山本にそう言われて、しばらく考え込んでいたが、意を決したように話しだした。

「実は、オレ過去に行ってきたんだ…。嘘じゃないよ。これを見てくれ」

 耕平は、手に持っていた新聞を山本に渡した。それは一九九〇年四月九日付の真新しい朝日新聞だった。

「マ、マジかよ…」

 山本が口を挟もうとするのを止めるように耕平は続けた。

「一九九〇年。ちょうど、オレが生まれた年だった。あの日、いや、先週の日曜日か…? この時計をあのブランコの側で拾ったんだ。それから、本屋に行こうとして公園の裏を出ようとしたら、横から出てきた自転車に乗った子供にぶつかったんだ。時計は大丈夫かとポケットから取り出してみたら、妙に低い音を出しはじめて、周りの風景が一瞬ゆらっと揺らいだんで、オレはてっきり目眩かなとも思ったんたが、すぐ何ともなくなったんで本屋に行こうと…」

「それだ!」

山本が大きな声を張り上げた。

「オレが見たのは、それだ。あの時、お前に用があるのを思い出して、ブランコのところまで来たら、お前を見つけたんで急いで走って行って声をかけようとした時、まるで陽炎みたいにゆらっと揺れたと思ったら、あとは見えなくなってしまったんだ…」

 ふたりは同時刻に同じような体験をしたことを確認しあった。

 また、耕平は続ける。

「とにかく…、本屋に行ったんだよ。本屋そのものは変わっていなかったんだが、何故だかわからないけど、何か、こう雰囲気が少し違ったんだ…。違和感を感じたんでよく見ると、いつも店番をしている七十くらいの爺さんじゃなくて、もっと若い…、うーん…。五十歳くらいかな。顔が似てるんで親父さん用事でも出来て、親戚の人でも頼んだのかなと思っていると、「いらっしゃいィー」と、いう、独特の声はいつも聞き慣れている、親父さんの声だったんで、あれっと思って見るとはなしに、店にかけてあった日めくりカレンダーを見たら、一九九〇年四月八日になってたんで、オレ驚いちゃって「ま、また来ます」つって、慌てて店を飛び出して時計を見ると、確かに一九九〇年四月八日と表示されていたんだ…」

 ここまで話すと、耕平はふーっとため息ついてまた続けた。

「ここは過去の世界…か。いや、過去の世界なんて、タイムマシンでもない限り来れるわけがない……。タ・イ・ム・マ・シ・ン…。……この時計が…、そんなバカな…。
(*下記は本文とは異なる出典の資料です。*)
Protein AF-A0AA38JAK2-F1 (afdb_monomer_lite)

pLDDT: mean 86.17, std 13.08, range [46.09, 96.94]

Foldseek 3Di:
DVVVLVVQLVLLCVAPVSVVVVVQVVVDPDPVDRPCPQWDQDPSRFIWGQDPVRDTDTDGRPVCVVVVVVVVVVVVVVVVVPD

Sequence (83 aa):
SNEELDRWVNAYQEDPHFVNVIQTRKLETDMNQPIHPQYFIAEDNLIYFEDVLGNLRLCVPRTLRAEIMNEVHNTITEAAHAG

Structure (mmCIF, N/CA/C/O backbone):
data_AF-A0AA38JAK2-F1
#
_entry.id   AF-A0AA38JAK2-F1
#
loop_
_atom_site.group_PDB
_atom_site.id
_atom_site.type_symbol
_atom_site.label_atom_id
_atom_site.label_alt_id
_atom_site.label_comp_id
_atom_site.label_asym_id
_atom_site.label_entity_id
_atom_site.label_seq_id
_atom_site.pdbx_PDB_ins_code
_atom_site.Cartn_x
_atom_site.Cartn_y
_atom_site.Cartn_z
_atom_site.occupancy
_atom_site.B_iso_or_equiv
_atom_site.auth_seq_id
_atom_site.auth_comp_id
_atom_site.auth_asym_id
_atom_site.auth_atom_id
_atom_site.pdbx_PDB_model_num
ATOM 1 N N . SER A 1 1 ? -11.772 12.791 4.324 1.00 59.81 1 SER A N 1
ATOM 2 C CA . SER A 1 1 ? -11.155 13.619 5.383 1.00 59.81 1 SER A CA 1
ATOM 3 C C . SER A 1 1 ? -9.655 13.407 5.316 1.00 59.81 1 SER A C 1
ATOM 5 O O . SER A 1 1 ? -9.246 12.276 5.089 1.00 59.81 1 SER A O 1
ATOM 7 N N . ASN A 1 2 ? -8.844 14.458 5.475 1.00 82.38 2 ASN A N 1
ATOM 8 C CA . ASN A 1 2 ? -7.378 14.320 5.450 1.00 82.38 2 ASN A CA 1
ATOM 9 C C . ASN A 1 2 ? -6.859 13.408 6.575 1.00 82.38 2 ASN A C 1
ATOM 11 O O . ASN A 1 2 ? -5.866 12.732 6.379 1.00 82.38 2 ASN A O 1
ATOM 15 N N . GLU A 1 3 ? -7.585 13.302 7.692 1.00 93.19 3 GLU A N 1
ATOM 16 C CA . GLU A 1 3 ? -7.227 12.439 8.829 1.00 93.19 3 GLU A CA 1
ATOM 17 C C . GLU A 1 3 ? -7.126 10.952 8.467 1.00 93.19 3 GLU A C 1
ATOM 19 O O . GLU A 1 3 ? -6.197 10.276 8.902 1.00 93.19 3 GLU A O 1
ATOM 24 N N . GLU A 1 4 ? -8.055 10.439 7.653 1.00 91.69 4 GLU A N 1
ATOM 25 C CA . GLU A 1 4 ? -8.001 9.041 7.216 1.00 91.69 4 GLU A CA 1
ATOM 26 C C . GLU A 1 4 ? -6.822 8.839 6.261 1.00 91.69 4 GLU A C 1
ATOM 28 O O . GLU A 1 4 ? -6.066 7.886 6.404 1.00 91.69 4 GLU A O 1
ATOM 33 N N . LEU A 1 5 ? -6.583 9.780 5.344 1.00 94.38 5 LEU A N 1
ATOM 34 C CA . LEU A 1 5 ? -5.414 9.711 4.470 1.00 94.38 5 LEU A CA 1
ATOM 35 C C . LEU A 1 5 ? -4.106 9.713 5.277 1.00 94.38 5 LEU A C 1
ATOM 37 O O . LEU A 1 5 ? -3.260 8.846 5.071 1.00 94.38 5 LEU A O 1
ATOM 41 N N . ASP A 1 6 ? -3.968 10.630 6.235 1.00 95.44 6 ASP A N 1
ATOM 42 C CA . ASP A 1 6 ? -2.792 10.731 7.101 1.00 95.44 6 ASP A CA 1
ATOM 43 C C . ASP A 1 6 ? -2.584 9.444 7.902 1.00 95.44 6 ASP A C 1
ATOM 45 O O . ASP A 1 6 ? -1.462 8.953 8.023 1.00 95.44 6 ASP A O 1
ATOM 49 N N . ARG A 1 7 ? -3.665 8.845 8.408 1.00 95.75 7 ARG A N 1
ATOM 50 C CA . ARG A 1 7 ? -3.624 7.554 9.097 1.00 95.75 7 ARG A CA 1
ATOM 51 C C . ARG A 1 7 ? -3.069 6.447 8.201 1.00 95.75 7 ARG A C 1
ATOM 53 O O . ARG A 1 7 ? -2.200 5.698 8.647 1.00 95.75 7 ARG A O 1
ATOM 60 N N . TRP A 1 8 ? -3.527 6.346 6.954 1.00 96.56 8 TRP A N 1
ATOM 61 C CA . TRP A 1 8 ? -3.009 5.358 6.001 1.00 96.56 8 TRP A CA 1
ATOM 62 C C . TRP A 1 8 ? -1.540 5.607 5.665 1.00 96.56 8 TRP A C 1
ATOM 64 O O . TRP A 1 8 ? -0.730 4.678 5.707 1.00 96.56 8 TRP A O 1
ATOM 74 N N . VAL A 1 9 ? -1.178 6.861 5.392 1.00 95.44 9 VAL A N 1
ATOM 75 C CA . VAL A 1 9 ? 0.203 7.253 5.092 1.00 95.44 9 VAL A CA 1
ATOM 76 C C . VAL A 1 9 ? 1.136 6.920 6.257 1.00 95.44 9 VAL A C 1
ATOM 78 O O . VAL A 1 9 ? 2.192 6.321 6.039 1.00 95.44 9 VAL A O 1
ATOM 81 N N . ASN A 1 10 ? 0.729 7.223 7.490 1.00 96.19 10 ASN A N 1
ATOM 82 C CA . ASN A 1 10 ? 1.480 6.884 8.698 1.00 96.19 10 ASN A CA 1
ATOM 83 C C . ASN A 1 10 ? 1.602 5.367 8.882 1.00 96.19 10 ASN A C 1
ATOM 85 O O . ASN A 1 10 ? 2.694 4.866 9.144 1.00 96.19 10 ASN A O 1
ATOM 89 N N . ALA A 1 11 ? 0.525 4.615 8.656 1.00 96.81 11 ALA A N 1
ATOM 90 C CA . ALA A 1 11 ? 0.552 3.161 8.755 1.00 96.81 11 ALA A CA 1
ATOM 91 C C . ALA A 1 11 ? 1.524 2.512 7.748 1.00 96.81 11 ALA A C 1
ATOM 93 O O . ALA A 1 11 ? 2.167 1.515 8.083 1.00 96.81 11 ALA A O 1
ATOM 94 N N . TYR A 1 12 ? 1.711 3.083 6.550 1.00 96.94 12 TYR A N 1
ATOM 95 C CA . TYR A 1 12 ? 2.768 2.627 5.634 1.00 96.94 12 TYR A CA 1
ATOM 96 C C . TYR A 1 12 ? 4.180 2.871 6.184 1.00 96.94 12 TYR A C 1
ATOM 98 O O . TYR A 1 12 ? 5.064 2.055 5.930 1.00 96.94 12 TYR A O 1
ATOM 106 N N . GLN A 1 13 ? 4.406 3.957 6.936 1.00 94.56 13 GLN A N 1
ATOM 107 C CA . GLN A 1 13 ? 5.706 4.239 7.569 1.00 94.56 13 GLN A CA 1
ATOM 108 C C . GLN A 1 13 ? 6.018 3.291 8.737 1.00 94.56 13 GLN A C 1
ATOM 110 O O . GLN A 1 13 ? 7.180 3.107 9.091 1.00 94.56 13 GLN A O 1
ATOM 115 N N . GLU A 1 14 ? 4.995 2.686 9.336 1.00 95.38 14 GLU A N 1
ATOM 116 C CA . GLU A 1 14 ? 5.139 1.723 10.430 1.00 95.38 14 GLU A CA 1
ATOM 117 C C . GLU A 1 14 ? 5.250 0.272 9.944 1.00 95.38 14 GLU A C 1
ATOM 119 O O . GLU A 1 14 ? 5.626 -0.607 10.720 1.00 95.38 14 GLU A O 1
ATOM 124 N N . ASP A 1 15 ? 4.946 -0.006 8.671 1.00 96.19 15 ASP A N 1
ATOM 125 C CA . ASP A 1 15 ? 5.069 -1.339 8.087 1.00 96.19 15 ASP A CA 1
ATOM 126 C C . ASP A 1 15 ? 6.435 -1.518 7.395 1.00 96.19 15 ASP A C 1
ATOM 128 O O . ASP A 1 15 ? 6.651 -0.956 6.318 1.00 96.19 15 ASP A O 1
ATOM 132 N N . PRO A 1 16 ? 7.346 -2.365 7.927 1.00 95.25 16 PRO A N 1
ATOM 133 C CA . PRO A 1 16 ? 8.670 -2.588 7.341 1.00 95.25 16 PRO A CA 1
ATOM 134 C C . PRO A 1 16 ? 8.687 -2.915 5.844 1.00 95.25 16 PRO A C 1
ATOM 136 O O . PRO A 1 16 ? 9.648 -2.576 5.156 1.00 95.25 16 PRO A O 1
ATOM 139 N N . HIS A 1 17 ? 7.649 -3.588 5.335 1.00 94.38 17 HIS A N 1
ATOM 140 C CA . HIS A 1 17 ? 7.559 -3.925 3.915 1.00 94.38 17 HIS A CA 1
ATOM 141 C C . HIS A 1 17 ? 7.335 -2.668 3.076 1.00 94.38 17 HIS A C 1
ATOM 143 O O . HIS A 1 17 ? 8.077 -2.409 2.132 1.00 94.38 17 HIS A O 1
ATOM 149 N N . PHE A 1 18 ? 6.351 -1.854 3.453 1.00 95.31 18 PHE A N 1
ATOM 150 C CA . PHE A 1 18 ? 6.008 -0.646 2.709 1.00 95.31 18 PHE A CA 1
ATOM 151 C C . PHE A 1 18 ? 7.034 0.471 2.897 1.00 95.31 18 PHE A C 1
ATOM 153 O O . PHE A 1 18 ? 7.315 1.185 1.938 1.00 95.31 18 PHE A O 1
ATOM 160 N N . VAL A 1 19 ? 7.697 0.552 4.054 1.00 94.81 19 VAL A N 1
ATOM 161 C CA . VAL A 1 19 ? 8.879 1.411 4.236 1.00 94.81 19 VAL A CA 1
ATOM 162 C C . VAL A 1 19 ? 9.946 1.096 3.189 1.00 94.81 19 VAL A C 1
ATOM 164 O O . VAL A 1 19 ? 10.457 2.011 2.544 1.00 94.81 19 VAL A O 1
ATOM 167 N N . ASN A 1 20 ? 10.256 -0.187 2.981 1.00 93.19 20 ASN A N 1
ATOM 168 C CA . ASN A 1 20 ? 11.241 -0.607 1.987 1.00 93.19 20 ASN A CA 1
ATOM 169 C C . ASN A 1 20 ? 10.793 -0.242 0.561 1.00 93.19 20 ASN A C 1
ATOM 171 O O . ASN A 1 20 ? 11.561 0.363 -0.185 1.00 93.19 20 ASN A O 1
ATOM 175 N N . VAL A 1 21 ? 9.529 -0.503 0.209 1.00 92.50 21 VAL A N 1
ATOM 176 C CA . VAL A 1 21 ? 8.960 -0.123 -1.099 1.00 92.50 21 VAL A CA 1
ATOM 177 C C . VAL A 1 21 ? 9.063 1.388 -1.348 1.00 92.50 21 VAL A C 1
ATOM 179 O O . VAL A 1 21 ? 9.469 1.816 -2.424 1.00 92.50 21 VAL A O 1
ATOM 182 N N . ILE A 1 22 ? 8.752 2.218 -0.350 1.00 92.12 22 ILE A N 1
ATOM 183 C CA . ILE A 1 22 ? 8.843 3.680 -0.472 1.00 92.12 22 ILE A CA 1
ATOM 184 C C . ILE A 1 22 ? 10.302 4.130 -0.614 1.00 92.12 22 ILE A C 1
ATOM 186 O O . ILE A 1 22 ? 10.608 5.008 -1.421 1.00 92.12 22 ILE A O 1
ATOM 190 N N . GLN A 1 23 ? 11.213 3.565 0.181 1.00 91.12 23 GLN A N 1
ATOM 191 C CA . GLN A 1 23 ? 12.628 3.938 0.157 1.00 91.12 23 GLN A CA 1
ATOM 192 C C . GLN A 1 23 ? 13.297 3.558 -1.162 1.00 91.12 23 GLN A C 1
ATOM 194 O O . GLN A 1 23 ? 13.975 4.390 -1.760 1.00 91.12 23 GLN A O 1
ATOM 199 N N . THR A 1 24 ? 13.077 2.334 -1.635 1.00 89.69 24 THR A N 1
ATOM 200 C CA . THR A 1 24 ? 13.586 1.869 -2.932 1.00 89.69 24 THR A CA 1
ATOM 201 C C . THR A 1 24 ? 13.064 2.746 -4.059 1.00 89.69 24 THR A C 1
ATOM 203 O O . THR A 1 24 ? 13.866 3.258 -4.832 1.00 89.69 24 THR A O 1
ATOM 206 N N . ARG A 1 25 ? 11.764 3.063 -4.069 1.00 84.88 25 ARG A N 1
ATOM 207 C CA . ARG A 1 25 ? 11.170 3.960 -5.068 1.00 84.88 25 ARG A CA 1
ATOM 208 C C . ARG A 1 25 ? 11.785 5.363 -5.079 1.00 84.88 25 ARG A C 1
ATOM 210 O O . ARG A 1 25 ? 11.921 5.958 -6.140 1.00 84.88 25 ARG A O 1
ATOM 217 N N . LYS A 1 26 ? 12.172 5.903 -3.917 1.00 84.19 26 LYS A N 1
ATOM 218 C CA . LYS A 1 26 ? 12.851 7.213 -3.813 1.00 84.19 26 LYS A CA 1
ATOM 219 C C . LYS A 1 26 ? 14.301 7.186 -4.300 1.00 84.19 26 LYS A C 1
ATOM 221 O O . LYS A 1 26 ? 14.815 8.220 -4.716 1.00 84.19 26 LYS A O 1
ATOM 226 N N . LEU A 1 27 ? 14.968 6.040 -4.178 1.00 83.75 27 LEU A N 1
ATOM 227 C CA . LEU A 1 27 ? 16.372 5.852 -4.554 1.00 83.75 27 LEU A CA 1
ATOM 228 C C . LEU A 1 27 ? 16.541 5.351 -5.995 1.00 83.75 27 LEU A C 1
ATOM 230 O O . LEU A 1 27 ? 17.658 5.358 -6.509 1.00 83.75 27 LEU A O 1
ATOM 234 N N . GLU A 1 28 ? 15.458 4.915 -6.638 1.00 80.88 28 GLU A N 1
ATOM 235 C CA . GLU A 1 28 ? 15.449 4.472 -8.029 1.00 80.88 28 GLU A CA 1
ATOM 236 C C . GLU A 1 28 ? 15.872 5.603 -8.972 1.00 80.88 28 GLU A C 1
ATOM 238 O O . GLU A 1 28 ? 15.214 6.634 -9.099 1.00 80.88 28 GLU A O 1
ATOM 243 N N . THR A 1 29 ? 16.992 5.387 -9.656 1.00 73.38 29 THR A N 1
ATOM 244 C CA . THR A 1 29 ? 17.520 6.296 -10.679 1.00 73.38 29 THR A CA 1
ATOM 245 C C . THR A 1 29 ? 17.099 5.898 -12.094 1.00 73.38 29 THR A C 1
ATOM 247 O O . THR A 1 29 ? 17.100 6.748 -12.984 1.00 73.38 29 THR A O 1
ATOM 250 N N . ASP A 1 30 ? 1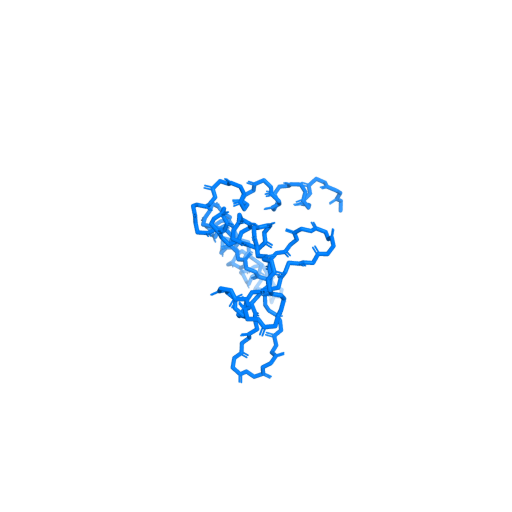6.715 4.634 -12.305 1.00 76.94 30 ASP A N 1
ATOM 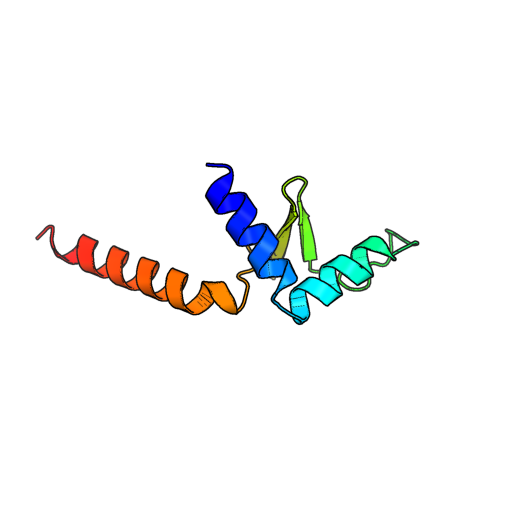251 C CA . ASP A 1 30 ? 16.211 4.110 -13.578 1.00 76.94 30 ASP A CA 1
ATOM 252 C C . ASP A 1 30 ? 14.724 3.749 -13.465 1.00 76.94 30 ASP A C 1
ATOM 254 O O . ASP A 1 30 ? 14.341 2.702 -12.946 1.00 76.94 30 ASP A O 1
ATOM 258 N N . MET A 1 31 ? 13.876 4.630 -13.995 1.00 74.31 31 MET A N 1
ATOM 259 C CA . MET A 1 31 ? 12.422 4.456 -13.996 1.00 74.31 31 MET A CA 1
ATOM 260 C C . MET A 1 31 ? 11.942 3.345 -14.945 1.00 74.31 31 MET A C 1
ATOM 262 O O . MET A 1 31 ? 10.781 2.949 -14.853 1.00 74.31 31 MET A O 1
ATOM 266 N N . ASN A 1 32 ? 12.798 2.837 -15.843 1.00 76.69 32 ASN A N 1
ATOM 267 C CA . ASN A 1 32 ? 12.443 1.760 -16.772 1.00 76.69 32 ASN A CA 1
ATOM 268 C C . ASN A 1 32 ? 12.607 0.362 -16.157 1.00 76.69 32 ASN A C 1
ATOM 270 O O . ASN A 1 32 ? 12.116 -0.612 -16.726 1.00 76.69 32 ASN A O 1
ATOM 274 N N . GLN A 1 33 ? 13.299 0.249 -15.020 1.00 76.19 33 GLN A N 1
ATOM 275 C CA . GLN A 1 33 ? 13.530 -1.013 -14.312 1.00 76.19 33 GLN A CA 1
ATOM 276 C C . GLN A 1 33 ? 13.326 -0.825 -12.803 1.00 76.19 33 GLN A C 1
ATOM 278 O O . GLN A 1 33 ? 14.287 -0.899 -12.034 1.00 76.19 33 GLN A O 1
ATOM 283 N N . PRO A 1 34 ? 12.082 -0.568 -12.360 1.00 80.56 34 PRO A N 1
ATOM 284 C CA . PRO A 1 34 ? 11.802 -0.451 -10.938 1.00 80.56 34 PRO A CA 1
ATOM 285 C C . PRO A 1 34 ? 12.102 -1.774 -10.220 1.00 80.56 34 PRO A C 1
ATOM 287 O O . PRO A 1 34 ? 11.858 -2.860 -10.747 1.00 80.56 34 PRO A O 1
ATOM 290 N N . ILE A 1 35 ? 12.606 -1.681 -8.993 1.00 85.44 35 ILE A N 1
ATOM 291 C CA . ILE A 1 35 ? 12.886 -2.802 -8.087 1.00 85.44 35 ILE A CA 1
ATOM 292 C C . ILE A 1 35 ? 11.578 -3.506 -7.708 1.00 85.44 35 ILE A C 1
ATOM 294 O O . ILE A 1 35 ? 11.536 -4.727 -7.541 1.00 85.44 35 ILE A O 1
ATOM 298 N N . HIS A 1 36 ? 10.497 -2.732 -7.603 1.00 86.31 36 HIS A N 1
ATOM 299 C CA . HIS A 1 36 ? 9.159 -3.231 -7.320 1.00 86.31 36 HIS A CA 1
ATOM 300 C C . HIS A 1 36 ? 8.156 -2.808 -8.406 1.00 86.31 36 HIS A C 1
ATOM 302 O O . HIS A 1 36 ? 7.316 -1.941 -8.155 1.00 86.31 36 HIS A O 1
ATOM 308 N N . PRO A 1 37 ? 8.210 -3.411 -9.611 1.00 86.94 37 PRO A N 1
ATOM 309 C CA . PRO A 1 37 ? 7.347 -3.038 -10.738 1.00 86.94 3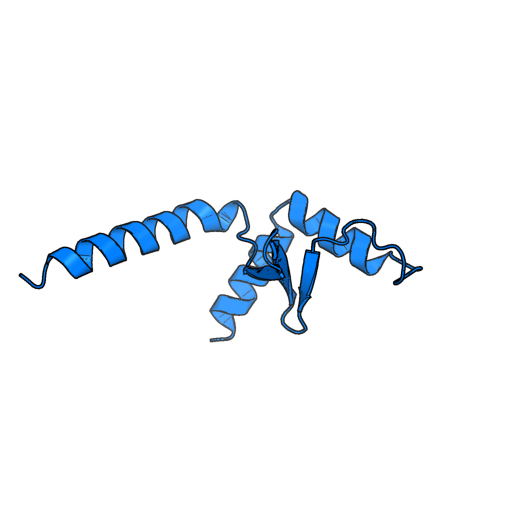7 PRO A CA 1
ATOM 310 C C . PRO A 1 37 ? 5.855 -3.224 -10.453 1.00 86.94 37 PRO A C 1
ATOM 312 O O . PRO A 1 37 ? 5.026 -2.584 -11.085 1.00 86.94 37 PRO A O 1
ATOM 315 N N . GLN A 1 38 ? 5.512 -4.099 -9.509 1.00 89.75 38 GLN A N 1
ATOM 316 C CA . GLN A 1 38 ? 4.134 -4.408 -9.151 1.00 89.75 38 GLN A CA 1
ATOM 317 C C . GLN A 1 38 ? 3.467 -3.346 -8.269 1.00 89.75 38 GLN A C 1
ATOM 319 O O . GLN A 1 38 ? 2.258 -3.428 -8.054 1.00 89.75 38 GLN A O 1
ATOM 324 N N . TYR A 1 39 ? 4.239 -2.411 -7.700 1.00 92.19 39 TYR A N 1
ATOM 325 C CA . TYR A 1 39 ? 3.716 -1.372 -6.819 1.00 92.19 39 TYR A CA 1
ATOM 326 C C . TYR A 1 39 ? 3.681 -0.012 -7.508 1.00 92.19 39 TYR A C 1
ATOM 328 O O . TYR A 1 39 ? 4.626 0.414 -8.168 1.00 92.19 39 TYR A O 1
ATOM 336 N N . PHE A 1 40 ? 2.593 0.705 -7.266 1.00 91.12 40 PHE A N 1
ATOM 337 C CA . PHE A 1 40 ? 2.373 2.070 -7.705 1.00 91.12 40 PHE A CA 1
ATOM 338 C C . PHE A 1 40 ? 2.130 2.955 -6.481 1.00 91.12 40 PHE A C 1
ATOM 340 O O . PHE A 1 40 ? 1.308 2.618 -5.633 1.00 91.12 40 PHE A O 1
ATOM 347 N N . ILE A 1 41 ? 2.845 4.076 -6.379 1.00 92.69 41 ILE A N 1
ATOM 348 C CA . ILE A 1 41 ? 2.625 5.080 -5.330 1.00 92.69 41 ILE A CA 1
ATOM 349 C C . ILE A 1 41 ? 1.926 6.268 -5.985 1.00 92.69 41 ILE A C 1
ATOM 351 O O . ILE A 1 41 ? 2.489 6.882 -6.892 1.00 92.69 41 ILE A O 1
ATOM 355 N N . ALA A 1 42 ? 0.701 6.553 -5.553 1.00 92.38 42 ALA A N 1
ATOM 356 C CA . ALA A 1 42 ? -0.100 7.660 -6.063 1.00 92.38 42 ALA A CA 1
ATOM 357 C C . ALA A 1 42 ? 0.333 9.010 -5.456 1.00 92.38 42 ALA A C 1
ATOM 359 O O . ALA A 1 42 ? 1.132 9.065 -4.520 1.00 92.38 42 ALA A O 1
ATOM 360 N N . GLU A 1 43 ? -0.199 10.117 -5.985 1.00 91.56 43 GLU A N 1
ATOM 361 C CA . GLU A 1 43 ? 0.130 11.482 -5.531 1.00 91.56 43 GLU A CA 1
ATOM 362 C C . GLU A 1 43 ? -0.247 11.741 -4.064 1.00 91.56 43 GLU A C 1
ATOM 364 O O . GLU A 1 43 ? 0.381 12.551 -3.384 1.00 91.56 43 GLU A O 1
ATOM 369 N N . ASP A 1 44 ? -1.244 11.017 -3.559 1.00 92.62 44 ASP A N 1
ATOM 370 C CA . ASP A 1 44 ? -1.697 11.044 -2.168 1.00 92.62 44 ASP A CA 1
ATOM 371 C C . ASP A 1 44 ? -0.848 10.157 -1.232 1.00 92.62 44 ASP A C 1
ATOM 373 O O . ASP A 1 44 ? -1.137 10.053 -0.043 1.00 92.62 44 ASP A O 1
ATOM 377 N N . ASN A 1 45 ? 0.238 9.564 -1.740 1.00 92.94 45 ASN A N 1
ATOM 378 C CA . ASN A 1 45 ? 1.111 8.605 -1.056 1.00 92.94 45 ASN A CA 1
ATOM 379 C C . ASN A 1 45 ? 0.440 7.271 -0.687 1.00 92.94 45 ASN A C 1
ATOM 381 O O . ASN A 1 45 ? 0.996 6.506 0.107 1.00 92.94 45 ASN A O 1
ATOM 385 N N . LEU A 1 46 ? -0.712 6.944 -1.279 1.00 95.81 46 LEU A N 1
ATOM 386 C CA . LEU A 1 46 ? -1.274 5.602 -1.184 1.00 95.81 46 LEU A CA 1
ATOM 387 C C . LEU A 1 46 ? -0.513 4.626 -2.087 1.00 95.81 46 LEU A C 1
ATOM 389 O O . LEU A 1 46 ? -0.090 4.964 -3.195 1.00 95.81 46 LEU A O 1
ATOM 393 N N . ILE A 1 47 ? -0.354 3.391 -1.605 1.00 96.06 47 ILE A N 1
ATOM 394 C CA . ILE A 1 47 ? 0.337 2.321 -2.324 1.00 96.06 47 ILE A CA 1
ATOM 395 C C . ILE A 1 47 ? -0.696 1.377 -2.928 1.00 96.06 47 ILE A C 1
ATOM 397 O O . ILE A 1 47 ? -1.556 0.841 -2.231 1.00 96.06 47 ILE A O 1
ATOM 401 N N . TYR A 1 48 ? -0.571 1.125 -4.223 1.00 96.31 48 TYR A N 1
ATOM 402 C CA . TYR A 1 48 ? -1.402 0.201 -4.977 1.00 96.31 48 TYR A CA 1
ATOM 403 C C . TYR A 1 48 ? -0.560 -0.943 -5.528 1.00 96.31 48 TYR A C 1
ATOM 405 O O . TYR A 1 48 ? 0.613 -0.769 -5.847 1.00 96.31 48 TYR A O 1
ATOM 413 N N . PHE A 1 49 ? -1.175 -2.111 -5.646 1.00 94.69 49 PHE A N 1
ATOM 414 C CA . PHE A 1 49 ? -0.628 -3.274 -6.330 1.00 94.69 49 PHE A CA 1
ATOM 415 C C . PHE A 1 49 ? -1.468 -3.569 -7.570 1.00 94.69 49 PHE A C 1
ATOM 417 O O . PHE A 1 49 ? -2.698 -3.569 -7.481 1.00 94.69 49 PHE A O 1
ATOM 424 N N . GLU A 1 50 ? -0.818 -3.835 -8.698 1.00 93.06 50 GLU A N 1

そんなことを考えているうちに、頭の中がごっちゃになってしまって、何がなんだかわらなくなって、どうしようかと考えていたら、あることに気がついたんだ。一九九〇年といえば、オレの生まれた年だ。しかも四月。まだ生まれてから二ヶ月も経っていない頃じゃないか。おふくろが二十三歳の時に生まれたと云っていたから、おふくろはまだ現在のオレよりも若いはずだ。逢ってみようかな。それに生まれたばかりの自分も見てみたいし…」

 そこまで黙って聞いていた山本が口を挟んできた。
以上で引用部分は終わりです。